М. совершенно не хотелось к чему бы то ни было привыкать, не такие у нее были намерения, но она смиренно покивала. Хорошо бы, сказала она, об этом могли спрашивать только те, кто сам откуда-то приехал и привыкает, – это нормально, это как в очереди у зубного врача говорят о зубах. Вот видите, поправил ее старик, вы еще не знаете, что здесь в приемной у врача молчат или говорят о погоде. Но обычно молчат, так заведено. Только здороваются поначалу, конечно.

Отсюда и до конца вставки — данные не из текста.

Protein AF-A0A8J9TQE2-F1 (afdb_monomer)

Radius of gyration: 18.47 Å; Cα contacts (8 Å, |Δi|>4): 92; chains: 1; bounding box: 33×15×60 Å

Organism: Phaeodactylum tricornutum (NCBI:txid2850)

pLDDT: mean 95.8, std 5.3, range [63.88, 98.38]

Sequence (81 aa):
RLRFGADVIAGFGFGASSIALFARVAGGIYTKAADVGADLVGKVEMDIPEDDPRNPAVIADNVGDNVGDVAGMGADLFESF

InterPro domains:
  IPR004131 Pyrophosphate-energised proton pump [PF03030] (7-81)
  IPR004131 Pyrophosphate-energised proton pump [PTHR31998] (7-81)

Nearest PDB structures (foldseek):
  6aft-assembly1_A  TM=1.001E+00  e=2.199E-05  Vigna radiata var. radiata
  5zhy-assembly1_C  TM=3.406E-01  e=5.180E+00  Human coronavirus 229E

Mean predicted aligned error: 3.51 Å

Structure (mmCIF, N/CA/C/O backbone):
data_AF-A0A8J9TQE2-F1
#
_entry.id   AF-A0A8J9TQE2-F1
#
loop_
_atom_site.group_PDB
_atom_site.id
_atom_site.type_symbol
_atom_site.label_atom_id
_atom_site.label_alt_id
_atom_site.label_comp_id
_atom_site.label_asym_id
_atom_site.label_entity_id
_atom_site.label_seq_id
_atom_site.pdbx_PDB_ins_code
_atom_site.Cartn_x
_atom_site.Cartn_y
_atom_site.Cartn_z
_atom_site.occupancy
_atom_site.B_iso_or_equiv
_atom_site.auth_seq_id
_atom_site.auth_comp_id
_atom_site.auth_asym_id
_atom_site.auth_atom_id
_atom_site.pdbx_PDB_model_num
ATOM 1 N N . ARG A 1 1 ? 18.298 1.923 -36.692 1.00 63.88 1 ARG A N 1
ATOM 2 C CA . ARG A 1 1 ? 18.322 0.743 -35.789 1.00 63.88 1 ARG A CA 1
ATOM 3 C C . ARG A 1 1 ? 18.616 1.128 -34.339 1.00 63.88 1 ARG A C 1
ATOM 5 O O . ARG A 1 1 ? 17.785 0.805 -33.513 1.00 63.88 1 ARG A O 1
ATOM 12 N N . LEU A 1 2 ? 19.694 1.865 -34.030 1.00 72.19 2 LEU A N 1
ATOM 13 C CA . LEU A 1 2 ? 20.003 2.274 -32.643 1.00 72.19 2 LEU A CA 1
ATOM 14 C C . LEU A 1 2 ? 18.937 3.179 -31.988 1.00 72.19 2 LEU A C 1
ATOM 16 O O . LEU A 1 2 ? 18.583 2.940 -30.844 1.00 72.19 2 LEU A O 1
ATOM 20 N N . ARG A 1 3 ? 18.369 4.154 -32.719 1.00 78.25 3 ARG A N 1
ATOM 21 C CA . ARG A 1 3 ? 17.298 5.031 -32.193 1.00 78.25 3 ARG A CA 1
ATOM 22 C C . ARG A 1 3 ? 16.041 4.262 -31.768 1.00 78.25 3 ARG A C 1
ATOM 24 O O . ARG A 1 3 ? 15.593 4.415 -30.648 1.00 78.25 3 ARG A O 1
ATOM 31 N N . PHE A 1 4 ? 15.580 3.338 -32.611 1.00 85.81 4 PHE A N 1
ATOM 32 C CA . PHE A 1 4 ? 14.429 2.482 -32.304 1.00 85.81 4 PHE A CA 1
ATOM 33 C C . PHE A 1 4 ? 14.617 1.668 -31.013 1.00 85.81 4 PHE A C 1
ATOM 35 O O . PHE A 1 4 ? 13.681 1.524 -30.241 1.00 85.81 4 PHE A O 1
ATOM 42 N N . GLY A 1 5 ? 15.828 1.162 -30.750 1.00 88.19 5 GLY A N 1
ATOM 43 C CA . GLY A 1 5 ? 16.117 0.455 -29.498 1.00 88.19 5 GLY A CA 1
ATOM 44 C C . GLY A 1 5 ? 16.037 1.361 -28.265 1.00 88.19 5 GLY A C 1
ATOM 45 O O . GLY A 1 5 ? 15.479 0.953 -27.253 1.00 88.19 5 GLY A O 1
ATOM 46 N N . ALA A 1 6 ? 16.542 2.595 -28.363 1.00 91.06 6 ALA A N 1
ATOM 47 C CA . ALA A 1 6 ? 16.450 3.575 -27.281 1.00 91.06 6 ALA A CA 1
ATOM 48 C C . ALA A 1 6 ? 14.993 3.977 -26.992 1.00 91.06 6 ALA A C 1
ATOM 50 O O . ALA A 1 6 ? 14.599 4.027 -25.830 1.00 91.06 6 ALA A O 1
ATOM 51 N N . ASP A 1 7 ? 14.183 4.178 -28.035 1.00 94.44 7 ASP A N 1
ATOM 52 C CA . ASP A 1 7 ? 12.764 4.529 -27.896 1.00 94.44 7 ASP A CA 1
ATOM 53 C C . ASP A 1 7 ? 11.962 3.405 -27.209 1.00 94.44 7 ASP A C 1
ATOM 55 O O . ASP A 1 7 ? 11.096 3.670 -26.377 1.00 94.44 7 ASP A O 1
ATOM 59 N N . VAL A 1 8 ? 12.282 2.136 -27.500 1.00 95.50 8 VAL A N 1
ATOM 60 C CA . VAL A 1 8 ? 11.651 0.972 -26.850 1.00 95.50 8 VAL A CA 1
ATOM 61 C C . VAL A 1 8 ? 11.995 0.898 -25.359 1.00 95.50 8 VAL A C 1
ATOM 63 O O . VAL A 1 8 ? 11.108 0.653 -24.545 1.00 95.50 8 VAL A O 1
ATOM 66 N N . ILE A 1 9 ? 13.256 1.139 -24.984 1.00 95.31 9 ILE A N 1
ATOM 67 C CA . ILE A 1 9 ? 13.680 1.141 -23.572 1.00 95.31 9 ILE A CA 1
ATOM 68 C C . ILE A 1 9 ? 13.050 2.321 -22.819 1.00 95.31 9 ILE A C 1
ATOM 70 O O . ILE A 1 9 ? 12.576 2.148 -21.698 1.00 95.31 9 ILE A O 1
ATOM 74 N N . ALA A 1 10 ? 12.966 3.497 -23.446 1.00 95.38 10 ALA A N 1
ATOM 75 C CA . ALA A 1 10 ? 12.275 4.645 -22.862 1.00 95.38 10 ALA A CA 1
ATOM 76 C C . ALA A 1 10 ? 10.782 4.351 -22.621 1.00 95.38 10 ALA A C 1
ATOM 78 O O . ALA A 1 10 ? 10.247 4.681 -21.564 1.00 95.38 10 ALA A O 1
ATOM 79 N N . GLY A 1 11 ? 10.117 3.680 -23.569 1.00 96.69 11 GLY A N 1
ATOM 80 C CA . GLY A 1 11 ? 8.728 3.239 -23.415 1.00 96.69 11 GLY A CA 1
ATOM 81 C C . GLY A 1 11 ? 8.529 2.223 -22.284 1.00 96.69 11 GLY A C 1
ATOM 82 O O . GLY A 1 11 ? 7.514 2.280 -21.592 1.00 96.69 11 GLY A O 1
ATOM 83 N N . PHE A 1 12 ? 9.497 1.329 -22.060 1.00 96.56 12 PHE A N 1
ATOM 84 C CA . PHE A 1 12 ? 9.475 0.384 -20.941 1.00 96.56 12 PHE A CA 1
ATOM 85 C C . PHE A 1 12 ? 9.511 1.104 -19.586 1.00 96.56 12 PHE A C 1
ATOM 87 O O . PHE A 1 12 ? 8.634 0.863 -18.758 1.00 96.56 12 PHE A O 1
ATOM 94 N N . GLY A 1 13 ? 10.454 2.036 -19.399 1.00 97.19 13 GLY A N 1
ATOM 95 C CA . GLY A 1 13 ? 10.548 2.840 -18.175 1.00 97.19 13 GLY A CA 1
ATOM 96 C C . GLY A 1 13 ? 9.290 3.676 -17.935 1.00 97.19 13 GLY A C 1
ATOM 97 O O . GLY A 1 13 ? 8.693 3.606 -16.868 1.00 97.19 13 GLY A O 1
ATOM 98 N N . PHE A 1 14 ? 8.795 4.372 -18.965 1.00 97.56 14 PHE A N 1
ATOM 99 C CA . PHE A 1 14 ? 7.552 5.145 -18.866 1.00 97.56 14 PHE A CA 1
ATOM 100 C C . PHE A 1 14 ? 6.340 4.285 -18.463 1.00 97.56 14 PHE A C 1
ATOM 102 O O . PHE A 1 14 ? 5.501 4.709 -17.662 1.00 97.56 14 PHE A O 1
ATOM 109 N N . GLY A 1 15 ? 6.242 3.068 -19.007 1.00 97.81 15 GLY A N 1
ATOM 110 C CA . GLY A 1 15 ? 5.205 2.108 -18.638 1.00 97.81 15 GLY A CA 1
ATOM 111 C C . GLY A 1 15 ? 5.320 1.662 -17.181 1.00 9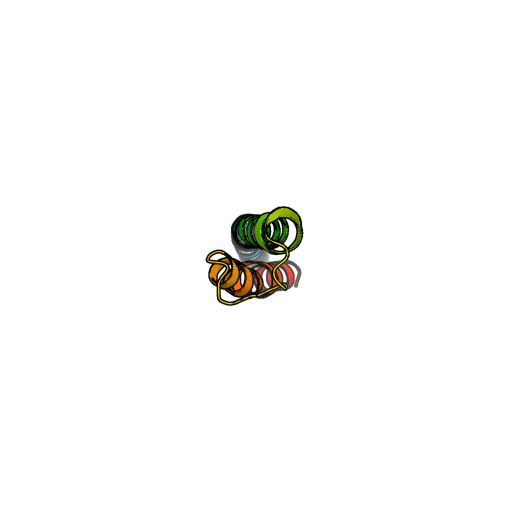7.81 15 GLY A C 1
ATOM 112 O O . GLY A 1 15 ? 4.318 1.676 -16.465 1.00 97.81 15 GLY A O 1
ATOM 113 N N . ALA A 1 16 ? 6.534 1.331 -16.731 1.00 97.81 16 ALA A N 1
ATOM 114 C CA . ALA A 1 16 ? 6.808 0.979 -15.341 1.00 97.81 16 ALA A CA 1
ATOM 115 C C . ALA A 1 16 ? 6.393 2.111 -14.387 1.00 97.81 16 ALA A C 1
ATOM 117 O O . ALA A 1 16 ? 5.611 1.863 -13.469 1.00 97.81 16 ALA A O 1
ATOM 118 N N . SER A 1 17 ? 6.788 3.360 -14.669 1.00 98.00 17 SER A N 1
ATOM 119 C CA . SER A 1 17 ? 6.421 4.512 -13.836 1.00 98.00 17 SER A CA 1
ATOM 120 C C . SER A 1 17 ? 4.929 4.794 -13.801 1.00 98.00 17 SER A C 1
ATOM 122 O O . SER A 1 17 ? 4.383 5.149 -12.758 1.00 98.00 17 SER A O 1
ATOM 124 N N . SER A 1 18 ? 4.242 4.598 -14.924 1.00 98.06 18 SER A N 1
ATOM 125 C CA . SER A 1 18 ? 2.792 4.779 -14.985 1.00 98.06 18 SER A CA 1
ATOM 126 C C . SER A 1 18 ? 2.0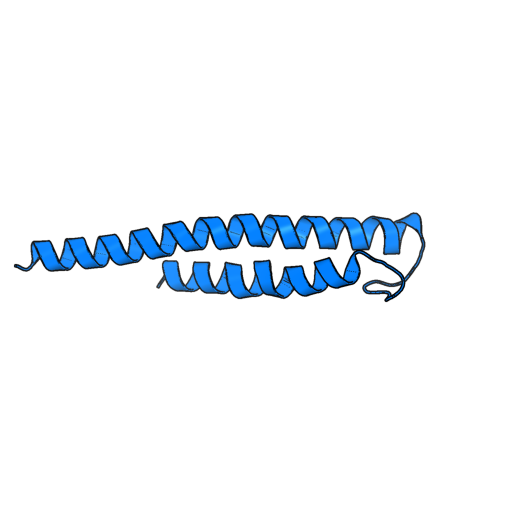68 3.793 -14.064 1.00 98.06 18 SER A C 1
ATOM 128 O O . SER A 1 18 ? 1.145 4.183 -13.353 1.00 98.06 18 SER A O 1
ATOM 130 N N . ILE A 1 19 ? 2.493 2.525 -14.037 1.00 98.00 19 ILE A N 1
ATOM 131 C CA . ILE A 1 19 ? 1.907 1.515 -13.145 1.00 98.00 19 ILE A CA 1
ATOM 132 C C . ILE A 1 19 ? 2.303 1.763 -11.687 1.00 98.00 19 ILE A C 1
ATOM 134 O O . ILE A 1 19 ? 1.438 1.687 -10.813 1.00 98.00 19 ILE A O 1
ATOM 138 N N . ALA A 1 20 ? 3.567 2.111 -11.428 1.00 97.69 20 ALA A N 1
ATOM 139 C CA . ALA A 1 20 ? 4.055 2.437 -10.090 1.00 97.69 20 ALA A CA 1
ATOM 140 C C . ALA A 1 20 ? 3.256 3.584 -9.457 1.00 97.69 20 ALA A C 1
ATOM 142 O O . ALA A 1 20 ? 2.824 3.463 -8.311 1.00 97.69 20 ALA A O 1
ATOM 143 N N . LEU A 1 21 ? 2.953 4.636 -10.229 1.00 98.12 21 LEU A N 1
ATOM 144 C CA . LEU A 1 21 ? 2.122 5.755 -9.786 1.00 98.12 21 LEU A CA 1
ATOM 145 C C . LEU A 1 21 ? 0.763 5.283 -9.251 1.00 98.12 21 LEU A C 1
ATOM 147 O O . LEU A 1 21 ? 0.374 5.638 -8.138 1.00 98.12 21 LEU A O 1
ATOM 151 N N . PHE A 1 22 ? 0.034 4.473 -10.024 1.00 97.88 22 PHE A N 1
ATOM 152 C CA . PHE A 1 22 ? -1.278 3.987 -9.595 1.00 97.88 22 PHE A CA 1
ATOM 153 C C . PHE A 1 22 ? -1.179 3.018 -8.418 1.00 97.88 22 PHE A C 1
ATOM 155 O O . PHE A 1 22 ? -1.987 3.121 -7.498 1.00 97.88 22 PHE A O 1
ATOM 162 N N . ALA A 1 23 ? -0.194 2.117 -8.412 1.00 96.75 23 ALA A N 1
ATOM 163 C CA . ALA A 1 23 ? 0.008 1.172 -7.316 1.00 96.75 23 ALA A CA 1
ATOM 164 C C . ALA A 1 23 ? 0.301 1.899 -5.994 1.00 96.75 23 ALA A C 1
ATOM 166 O O . ALA A 1 23 ? -0.322 1.607 -4.975 1.00 96.75 23 ALA A O 1
ATOM 167 N N . ARG A 1 24 ? 1.183 2.904 -6.026 1.00 96.81 24 ARG A N 1
ATOM 168 C CA . ARG A 1 24 ? 1.535 3.734 -4.869 1.00 96.81 24 ARG A CA 1
ATOM 169 C C . ARG A 1 24 ? 0.362 4.545 -4.350 1.00 96.81 24 ARG A C 1
ATOM 171 O O . ARG A 1 24 ? 0.089 4.518 -3.154 1.00 96.81 24 ARG A O 1
ATOM 178 N N . VAL A 1 25 ? -0.336 5.259 -5.232 1.00 98.12 25 VAL A N 1
ATOM 179 C CA . VAL A 1 25 ? -1.459 6.111 -4.821 1.00 98.12 25 VAL A CA 1
ATOM 180 C C . VAL A 1 25 ? -2.614 5.260 -4.300 1.00 98.12 25 VAL A C 1
ATOM 182 O O . VAL A 1 25 ? -3.128 5.534 -3.219 1.00 98.12 25 VAL A O 1
ATOM 185 N N . ALA A 1 26 ? -3.008 4.207 -5.020 1.00 97.56 26 ALA A N 1
ATOM 186 C CA . ALA A 1 26 ? -4.122 3.360 -4.604 1.00 97.56 26 ALA A CA 1
ATOM 187 C C . ALA A 1 26 ? -3.801 2.580 -3.322 1.00 97.56 26 ALA A C 1
ATOM 189 O O . ALA A 1 26 ? -4.617 2.566 -2.402 1.00 97.56 26 ALA A O 1
ATOM 190 N N . GLY A 1 27 ? -2.611 1.976 -3.236 1.00 97.62 27 GLY A N 1
ATOM 191 C CA . GLY A 1 27 ? -2.185 1.247 -2.044 1.00 97.62 27 GLY A CA 1
ATOM 192 C C . GLY A 1 27 ? -2.006 2.159 -0.833 1.00 97.62 27 GLY A C 1
ATOM 193 O O . GLY A 1 27 ? -2.472 1.822 0.251 1.00 97.62 27 GLY A O 1
ATOM 194 N N . GLY A 1 28 ? -1.444 3.354 -1.032 1.00 97.06 28 GLY A N 1
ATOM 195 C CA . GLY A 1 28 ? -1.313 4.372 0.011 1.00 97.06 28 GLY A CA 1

Пятидесятилетняя М. как-то быстро усвоила в этом разговоре роль младшенькой, румяной девочки-инженю, которая всегда ей легко давалась, словно она не была уверена в собственном возрасте и росте, и едва заметила, что собеседник уже перешел с ней на «ты». Так откуда ты, спросил он еще раз, словно в первый раз ответ не удался, но ей милосердно предоставили вторую попытку. М., внезапно решившая, что будет говорить и делать только то, что захочется, сообщила ему чистую правду: я из столицы, объяснила она, только что приехала. Хорошо, кивнул усатый, а родилась-то ты где? Происходящее стало напоминать известную игру, где на лоб тебе наклеивают бумажку с именем литературного героя или исторического злодея и надо умелыми вопросами выведать, кто ты такой. Бог знает куда бы их завела эта забава, но тут пронзительно, призывно зазвонил ее телефон. Старик пожал плечами и неохотно перебрался на свое место в углу. Да, да, кричала в трубку М., я здесь и не очень понимаю, что делать дальше.